The cottages where they sleep resemble college dorms, with one notable difference: These are all immaculate.
Ten teens are assigned to a cottage. Each gets a bed with quilt, pillow, nightstand, and an understood "space." In this space are often collected the precious remnants of a truncated childhood: dream catchers, stuffed animals, Dr. Seuss books.

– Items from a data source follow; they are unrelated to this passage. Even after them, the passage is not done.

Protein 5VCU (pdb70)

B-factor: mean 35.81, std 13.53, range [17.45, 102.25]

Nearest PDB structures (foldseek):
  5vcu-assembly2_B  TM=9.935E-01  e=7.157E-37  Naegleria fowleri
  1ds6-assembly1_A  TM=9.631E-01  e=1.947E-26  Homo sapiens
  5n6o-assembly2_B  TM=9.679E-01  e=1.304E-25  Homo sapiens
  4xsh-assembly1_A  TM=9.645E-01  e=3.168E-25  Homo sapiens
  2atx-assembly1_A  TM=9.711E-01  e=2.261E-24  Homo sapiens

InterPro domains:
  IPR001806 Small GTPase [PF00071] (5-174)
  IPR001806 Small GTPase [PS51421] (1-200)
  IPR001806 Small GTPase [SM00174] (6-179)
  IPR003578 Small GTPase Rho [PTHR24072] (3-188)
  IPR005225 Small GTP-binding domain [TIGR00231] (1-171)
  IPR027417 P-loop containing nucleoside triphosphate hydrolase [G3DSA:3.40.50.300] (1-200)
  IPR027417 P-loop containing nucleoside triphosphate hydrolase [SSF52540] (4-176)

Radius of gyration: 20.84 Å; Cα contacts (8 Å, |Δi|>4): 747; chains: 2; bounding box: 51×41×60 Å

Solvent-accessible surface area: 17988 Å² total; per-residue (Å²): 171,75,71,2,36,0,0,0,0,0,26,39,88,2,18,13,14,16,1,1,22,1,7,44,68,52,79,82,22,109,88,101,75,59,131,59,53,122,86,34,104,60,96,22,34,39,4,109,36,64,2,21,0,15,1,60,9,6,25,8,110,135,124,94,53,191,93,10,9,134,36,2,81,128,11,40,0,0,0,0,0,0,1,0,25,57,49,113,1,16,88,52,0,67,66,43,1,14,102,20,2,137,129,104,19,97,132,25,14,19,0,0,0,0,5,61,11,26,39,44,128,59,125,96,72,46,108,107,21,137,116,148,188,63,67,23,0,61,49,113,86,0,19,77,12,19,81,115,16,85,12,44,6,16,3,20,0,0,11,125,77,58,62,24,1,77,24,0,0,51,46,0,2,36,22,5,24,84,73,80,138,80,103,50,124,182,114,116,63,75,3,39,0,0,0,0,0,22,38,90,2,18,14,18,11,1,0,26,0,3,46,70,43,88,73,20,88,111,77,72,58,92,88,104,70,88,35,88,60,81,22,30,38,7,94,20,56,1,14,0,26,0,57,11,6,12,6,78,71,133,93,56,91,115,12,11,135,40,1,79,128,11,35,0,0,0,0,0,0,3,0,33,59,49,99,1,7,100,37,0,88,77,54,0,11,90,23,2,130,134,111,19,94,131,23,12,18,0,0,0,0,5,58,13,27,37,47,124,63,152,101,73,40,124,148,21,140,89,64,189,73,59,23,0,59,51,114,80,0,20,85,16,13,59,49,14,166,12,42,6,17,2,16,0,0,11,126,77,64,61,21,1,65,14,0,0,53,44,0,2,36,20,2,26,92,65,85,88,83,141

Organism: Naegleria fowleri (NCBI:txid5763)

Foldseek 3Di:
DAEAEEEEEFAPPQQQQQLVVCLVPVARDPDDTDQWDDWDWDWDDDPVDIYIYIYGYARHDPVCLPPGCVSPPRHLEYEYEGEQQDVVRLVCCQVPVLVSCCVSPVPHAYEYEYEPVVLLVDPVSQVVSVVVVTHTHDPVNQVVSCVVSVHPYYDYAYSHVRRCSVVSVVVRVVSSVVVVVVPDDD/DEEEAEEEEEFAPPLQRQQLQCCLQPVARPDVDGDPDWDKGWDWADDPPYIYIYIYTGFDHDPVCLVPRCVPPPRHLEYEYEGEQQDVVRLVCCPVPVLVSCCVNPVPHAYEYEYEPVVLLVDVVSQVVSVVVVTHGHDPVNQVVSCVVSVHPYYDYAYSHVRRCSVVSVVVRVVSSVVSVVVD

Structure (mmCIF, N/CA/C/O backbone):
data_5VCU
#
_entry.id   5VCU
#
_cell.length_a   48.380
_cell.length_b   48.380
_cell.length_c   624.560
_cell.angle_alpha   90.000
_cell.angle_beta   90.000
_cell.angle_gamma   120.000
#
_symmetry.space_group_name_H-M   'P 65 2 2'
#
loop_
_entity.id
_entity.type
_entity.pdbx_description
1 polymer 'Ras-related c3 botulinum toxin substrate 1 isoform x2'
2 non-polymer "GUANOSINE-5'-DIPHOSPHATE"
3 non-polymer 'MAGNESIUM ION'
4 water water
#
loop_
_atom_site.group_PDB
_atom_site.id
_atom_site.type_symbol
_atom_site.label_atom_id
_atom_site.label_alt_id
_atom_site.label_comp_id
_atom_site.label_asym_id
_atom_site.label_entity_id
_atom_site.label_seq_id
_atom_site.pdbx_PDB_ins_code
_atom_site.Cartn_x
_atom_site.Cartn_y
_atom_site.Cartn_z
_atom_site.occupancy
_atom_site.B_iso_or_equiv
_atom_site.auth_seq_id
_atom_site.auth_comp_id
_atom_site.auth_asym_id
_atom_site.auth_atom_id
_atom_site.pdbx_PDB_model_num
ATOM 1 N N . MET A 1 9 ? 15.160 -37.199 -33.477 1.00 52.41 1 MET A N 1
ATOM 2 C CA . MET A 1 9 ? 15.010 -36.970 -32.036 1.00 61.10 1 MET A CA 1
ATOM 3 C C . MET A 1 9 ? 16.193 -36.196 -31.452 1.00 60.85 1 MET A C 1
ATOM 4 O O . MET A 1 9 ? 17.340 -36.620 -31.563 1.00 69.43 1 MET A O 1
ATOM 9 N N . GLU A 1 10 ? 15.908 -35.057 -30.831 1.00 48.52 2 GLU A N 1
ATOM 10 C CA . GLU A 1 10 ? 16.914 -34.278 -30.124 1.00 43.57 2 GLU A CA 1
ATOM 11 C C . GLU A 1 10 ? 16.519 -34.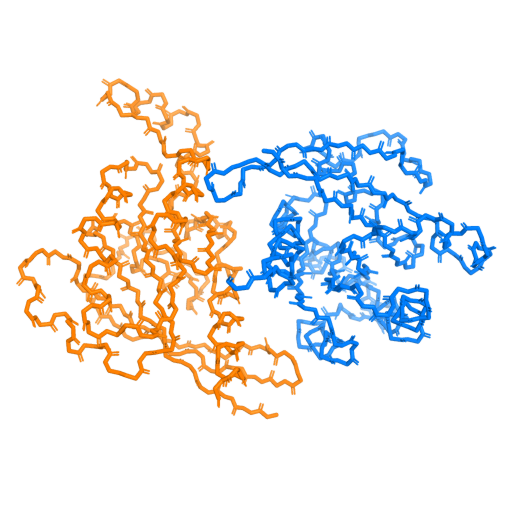153 -28.660 1.00 41.70 2 GLU A C 1
ATOM 12 O O . GLU A 1 10 ? 15.333 -34.071 -28.329 1.00 39.48 2 GLU A O 1
ATOM 18 N N . SER A 1 11 ? 17.527 -34.135 -27.787 1.00 37.12 3 SER A N 1
ATOM 19 C CA A SER A 1 11 ? 17.326 -34.040 -26.349 0.32 36.43 3 SER A CA 1
ATOM 20 C CA B SER A 1 11 ? 17.333 -34.045 -26.347 0.36 36.53 3 SER A CA 1
ATOM 21 C CA C SER A 1 11 ? 17.324 -34.039 -26.349 0.31 36.56 3 SER A CA 1
ATOM 22 C C . SER A 1 11 ? 17.872 -32.716 -25.833 1.00 32.29 3 SER A C 1
ATOM 23 O O . SER A 1 11 ? 18.949 -32.274 -26.247 1.00 40.93 3 SER A O 1
ATOM 30 N N . ILE A 1 12 ? 17.125 -32.085 -24.921 1.00 28.60 4 ILE A N 1
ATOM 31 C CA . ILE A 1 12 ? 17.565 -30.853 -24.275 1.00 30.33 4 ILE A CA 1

"When you walk into these facilities and see 17- and 18-year-olds with dolls on their pillows, that's when it hits you: 'Hey, these really are just kids,'" says Ned Loughran, executive director of the Council of Juvenile Correctional Administrators.
Some things you won't see in this detention center: razor wire, barred windows, uniformed guards, billyclubs, or kids in orange jumpsuits with broken noses.
"We're all about creating a safe environment for our kids," Larry Strecker, Missouri's northeastern regional administrator, explains.
Here, boys wear — well, what boys wear: jeans, knee-length Bermudas, an occasional earring, T-shirts. Staff members dress almost as casually.
To the teens, many of whom have done long stretches in adult jails awaiting adjudication, the sight and feel of Montgomery City come as a shock.